### GOAL OF THE EXERCISE
Shown below is a listing with pictures; reproduce exactly, and only, the lines between the ones containing "ATOM 1 N N ." and "ATOM 29 C CA", inclusive, leaving the pictures out.
DATA PROVIDED section start
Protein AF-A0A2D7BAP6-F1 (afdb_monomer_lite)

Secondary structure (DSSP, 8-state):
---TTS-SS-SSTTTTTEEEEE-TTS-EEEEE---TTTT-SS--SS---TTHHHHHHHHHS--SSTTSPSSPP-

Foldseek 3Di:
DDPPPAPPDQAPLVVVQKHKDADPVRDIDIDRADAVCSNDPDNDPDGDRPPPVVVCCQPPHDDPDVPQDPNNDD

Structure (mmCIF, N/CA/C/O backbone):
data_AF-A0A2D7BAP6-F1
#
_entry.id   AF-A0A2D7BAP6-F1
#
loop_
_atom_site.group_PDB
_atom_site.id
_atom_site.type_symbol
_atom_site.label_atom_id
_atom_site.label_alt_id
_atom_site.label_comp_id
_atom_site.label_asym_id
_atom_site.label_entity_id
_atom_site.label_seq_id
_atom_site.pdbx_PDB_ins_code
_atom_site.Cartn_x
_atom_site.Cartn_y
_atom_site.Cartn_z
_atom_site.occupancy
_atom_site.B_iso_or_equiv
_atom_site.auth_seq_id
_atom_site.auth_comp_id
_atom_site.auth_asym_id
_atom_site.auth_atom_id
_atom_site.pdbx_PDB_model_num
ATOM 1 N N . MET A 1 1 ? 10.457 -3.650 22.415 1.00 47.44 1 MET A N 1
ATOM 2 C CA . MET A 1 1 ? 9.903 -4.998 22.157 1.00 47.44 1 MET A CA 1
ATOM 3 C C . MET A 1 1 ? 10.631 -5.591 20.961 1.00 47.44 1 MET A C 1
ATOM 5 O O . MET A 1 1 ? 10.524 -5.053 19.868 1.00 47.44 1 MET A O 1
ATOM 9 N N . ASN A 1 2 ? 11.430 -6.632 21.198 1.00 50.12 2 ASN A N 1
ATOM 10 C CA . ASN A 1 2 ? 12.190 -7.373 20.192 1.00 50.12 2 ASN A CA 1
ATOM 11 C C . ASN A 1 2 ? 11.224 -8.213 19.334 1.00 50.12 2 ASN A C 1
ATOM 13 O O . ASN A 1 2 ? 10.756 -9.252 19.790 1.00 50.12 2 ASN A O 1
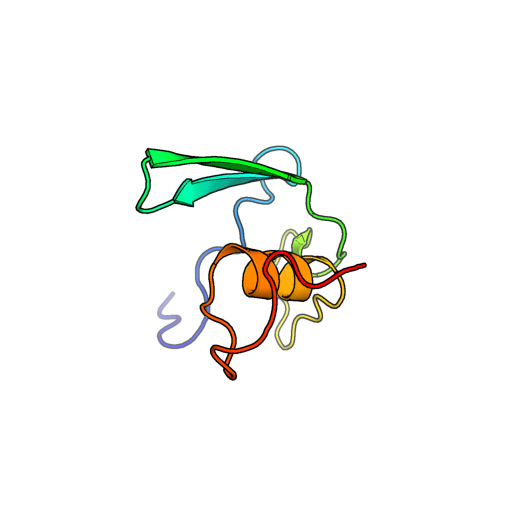
ATOM 17 N N . ARG A 1 3 ? 10.870 -7.747 18.129 1.00 58.22 3 ARG A N 1
ATOM 18 C CA . ARG A 1 3 ? 10.047 -8.501 17.162 1.00 58.22 3 ARG A CA 1
ATOM 19 C C . ARG A 1 3 ? 10.895 -8.875 15.945 1.00 58.22 3 ARG A C 1
ATOM 21 O O . ARG A 1 3 ? 10.651 -8.384 14.852 1.00 58.22 3 ARG A O 1
ATOM 28 N N . GLY A 1 4 ? 11.900 -9.729 16.150 1.00 56.53 4 GLY A N 1
ATOM 29 C CA . GLY A 1 4 ? 12.906 -10.101 15.141 1.00 56.53 4 GLY A CA 1
ATOM 30 C C . GLY A 1 4 ? 12.386 -10.770 13.857 1.00 56.53 4 GLY A C 1
ATOM 31 O O . GLY A 1 4 ? 13.153 -10.929 12.919 1.00 56.53 4 GLY A O 1
ATOM 32 N N . ASN A 1 5 ? 11.096 -11.117 13.778 1.00 57.88 5 ASN A N 1
ATOM 33 C CA . ASN A 1 5 ? 10.506 -11.830 12.636 1.00 57.88 5 ASN A CA 1
ATOM 34 C C . ASN A 1 5 ? 9.110 -11.329 12.230 1.00 57.88 5 ASN A C 1
ATOM 36 O O . ASN A 1 5 ? 8.375 -12.045 11.554 1.00 57.88 5 ASN A O 1
ATOM 40 N N . GLN A 1 6 ? 8.708 -10.125 12.641 1.00 58.97 6 GLN A N 1
ATOM 41 C CA . GLN A 1 6 ? 7.434 -9.552 12.202 1.00 58.97 6 GLN A CA 1
ATOM 42 C C . GLN A 1 6 ? 7.686 -8.285 11.404 1.00 58.97 6 GLN A C 1
ATOM 44 O O . GLN A 1 6 ? 8.497 -7.450 11.800 1.00 58.97 6 GLN A O 1
ATOM 49 N N . TRP A 1 7 ? 6.962 -8.140 10.294 1.00 60.28 7 TRP A N 1
ATOM 50 C CA . TRP A 1 7 ? 6.879 -6.887 9.556 1.00 60.28 7 TRP A CA 1
ATOM 51 C C . TRP A 1 7 ? 6.471 -5.786 10.537 1.00 60.28 7 TRP A C 1
ATOM 53 O O . TRP A 1 7 ? 5.328 -5.740 10.981 1.00 60.28 7 TRP A O 1
ATOM 63 N N . SER A 1 8 ? 7.426 -4.945 10.949 1.00 55.03 8 SER A N 1
ATOM 64 C CA . SER A 1 8 ? 7.187 -3.967 12.019 1.00 55.03 8 SER A CA 1
ATOM 65 C C . SER A 1 8 ? 6.177 -2.902 11.593 1.00 55.03 8 SER A C 1
ATOM 67 O O . SER A 1 8 ? 5.448 -2.377 12.437 1.00 55.03 8 SER A O 1
ATOM 69 N N . ASN A 1 9 ? 6.113 -2.630 10.287 1.00 63.72 9 ASN A N 1
ATOM 70 C CA . ASN A 1 9 ? 5.234 -1.642 9.691 1.00 63.72 9 ASN A CA 1
ATOM 71 C C . ASN A 1 9 ? 4.399 -2.306 8.594 1.00 63.72 9 ASN A C 1
ATOM 73 O O . ASN A 1 9 ? 4.929 -2.870 7.638 1.00 63.72 9 ASN A O 1
ATOM 77 N N . MET A 1 10 ? 3.082 -2.223 8.758 1.00 68.69 10 MET A N 1
ATOM 78 C CA . MET A 1 10 ? 2.113 -2.563 7.722 1.00 68.69 10 MET A CA 1
ATOM 79 C C . MET A 1 10 ? 2.169 -1.521 6.592 1.00 68.69 10 MET A C 1
ATOM 81 O O . MET A 1 10 ? 2.660 -0.410 6.821 1.00 68.69 10 MET A O 1
ATOM 85 N N . PRO A 1 11 ? 1.712 -1.857 5.373 1.00 73.19 11 PRO A N 1
ATOM 86 C CA . PRO A 1 11 ? 1.854 -1.012 4.188 1.00 73.19 11 PRO A CA 1
ATOM 87 C C . PRO A 1 11 ? 1.112 0.319 4.335 1.00 73.19 11 PRO A C 1
ATOM 89 O O . PRO A 1 11 ? -0.041 0.422 3.949 1.00 73.19 11 PRO A O 1
ATOM 92 N N . ALA A 1 12 ? 1.771 1.333 4.907 1.00 82.56 12 ALA A N 1
ATOM 93 C CA . ALA A 1 12 ? 1.408 2.756 4.917 1.00 82.56 12 ALA A CA 1
ATOM 94 C C . ALA A 1 12 ? -0.083 3.104 5.149 1.00 82.56 12 ALA A C 1
ATOM 96 O O . ALA A 1 12 ? -0.517 4.212 4.863 1.00 82.56 12 ALA A O 1
ATOM 97 N N . ASN A 1 13 ? -0.885 2.201 5.712 1.00 83.25 13 ASN A N 1
ATOM 98 C CA . ASN A 1 13 ? -2.341 2.316 5.752 1.00 83.25 13 ASN A CA 1
ATOM 99 C C . ASN A 1 13 ? -2.830 3.471 6.639 1.00 83.25 13 ASN A C 1
ATOM 101 O O . ASN A 1 13 ? -3.957 3.940 6.493 1.00 83.25 13 ASN A O 1
ATOM 105 N N . TYR A 1 14 ? -1.955 3.991 7.495 1.00 85.81 14 TYR A N 1
ATOM 106 C CA . TYR A 1 14 ? -2.159 5.217 8.251 1.00 85.81 14 TYR A CA 1
ATOM 107 C C . TYR A 1 14 ? -2.230 6.477 7.364 1.00 85.81 14 TYR A C 1
ATOM 109 O O . TYR A 1 14 ? -2.818 7.473 7.777 1.00 85.81 14 TYR A O 1
ATOM 117 N N . HIS A 1 15 ? -1.741 6.435 6.120 1.00 89.38 15 HIS A N 1
ATOM 118 C CA . HIS A 1 15 ? -1.890 7.496 5.113 1.00 89.38 15 HIS A CA 1
ATOM 119 C C . HIS A 1 15 ? -3.237 7.397 4.387 1.00 89.38 15 HIS A C 1
ATOM 121 O O . HIS A 1 15 ? -3.311 7.266 3.164 1.00 89.38 15 HIS A O 1
ATOM 127 N N . ASN A 1 16 ? -4.333 7.419 5.152 1.00 90.50 16 ASN A N 1
ATOM 128 C CA . ASN A 1 16 ? -5.700 7.302 4.631 1.00 90.50 16 ASN A CA 1
ATOM 129 C C . ASN A 1 16 ? -5.918 6.003 3.816 1.00 90.50 16 ASN A C 1
ATOM 131 O O . ASN A 1 16 ? -6.566 6.009 2.772 1.00 90.50 16 ASN A O 1
ATOM 135 N N . GLY A 1 17 ? -5.320 4.888 4.236 1.00 91.44 17 GLY A N 1
ATOM 136 C CA . GLY A 1 17 ? -5.412 3.614 3.523 1.00 91.44 17 GLY A CA 1
ATOM 137 C C . GLY A 1 17 ? -4.734 3.628 2.150 1.00 91.44 17 GLY A C 1
ATOM 138 O O . GLY A 1 17 ? -5.236 2.985 1.234 1.00 91.44 17 GLY A O 1
ATOM 139 N N . ALA A 1 18 ? -3.651 4.392 1.971 1.00 93.06 18 ALA A N 1
ATOM 140 C CA . ALA A 1 18 ? -2.916 4.466 0.709 1.00 93.06 18 ALA A CA 1
ATOM 141 C C . ALA A 1 18 ? -1.404 4.308 0.890 1.00 93.06 18 ALA A C 1
ATOM 143 O O . ALA A 1 18 ? -0.868 4.556 1.965 1.00 93.06 18 ALA A O 1
ATOM 144 N N . CYS A 1 19 ? -0.708 3.972 -0.191 1.00 91.62 19 CYS A N 1
ATOM 145 C CA . CYS A 1 19 ? 0.747 3.991 -0.264 1.00 91.62 19 CYS A CA 1
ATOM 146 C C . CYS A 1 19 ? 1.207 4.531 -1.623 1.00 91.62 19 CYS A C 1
DATA PROVIDED section end
### WRITTEN ANSWER
ATOM 1 N N . MET A 1 1 ? 10.457 -3.650 22.415 1.00 47.44 1 MET A N 1
ATOM 2 C CA . MET A 1 1 ? 9.903 -4.998 22.157 1.00 47.44 1 MET A CA 1
ATOM 3 C C . MET A 1 1 ? 10.631 -5.591 20.961 1.00 47.44 1 MET A C 1
ATOM 5 O O . MET A 1 1 ? 10.524 -5.053 19.868 1.00 47.44 1 MET A O 1
ATOM 9 N N . ASN A 1 2 ? 11.430 -6.632 21.198 1.00 50.12 2 ASN A N 1
ATOM 10 C CA . ASN A 1 2 ? 12.190 -7.373 20.192 1.00 50.12 2 ASN A CA 1
ATOM 11 C C . ASN A 1 2 ? 11.224 -8.213 19.334 1.00 50.12 2 ASN A C 1
ATOM 13 O O . ASN A 1 2 ? 10.756 -9.252 19.790 1.00 50.12 2 ASN A O 1
ATOM 17 N N . ARG A 1 3 ? 10.870 -7.747 18.129 1.00 58.22 3 ARG A N 1
ATOM 18 C CA . ARG A 1 3 ? 10.047 -8.501 17.162 1.00 58.22 3 ARG A CA 1
ATOM 19 C C . ARG A 1 3 ? 10.895 -8.875 15.945 1.00 58.22 3 ARG A C 1
ATOM 21 O O . ARG A 1 3 ? 10.651 -8.384 14.852 1.00 58.22 3 ARG A O 1
ATOM 28 N N . GLY A 1 4 ? 11.900 -9.729 16.150 1.00 56.53 4 GLY A N 1
ATOM 29 C CA . GLY A 1 4 ? 12.906 -10.101 15.141 1.00 56.53 4 GLY A CA 1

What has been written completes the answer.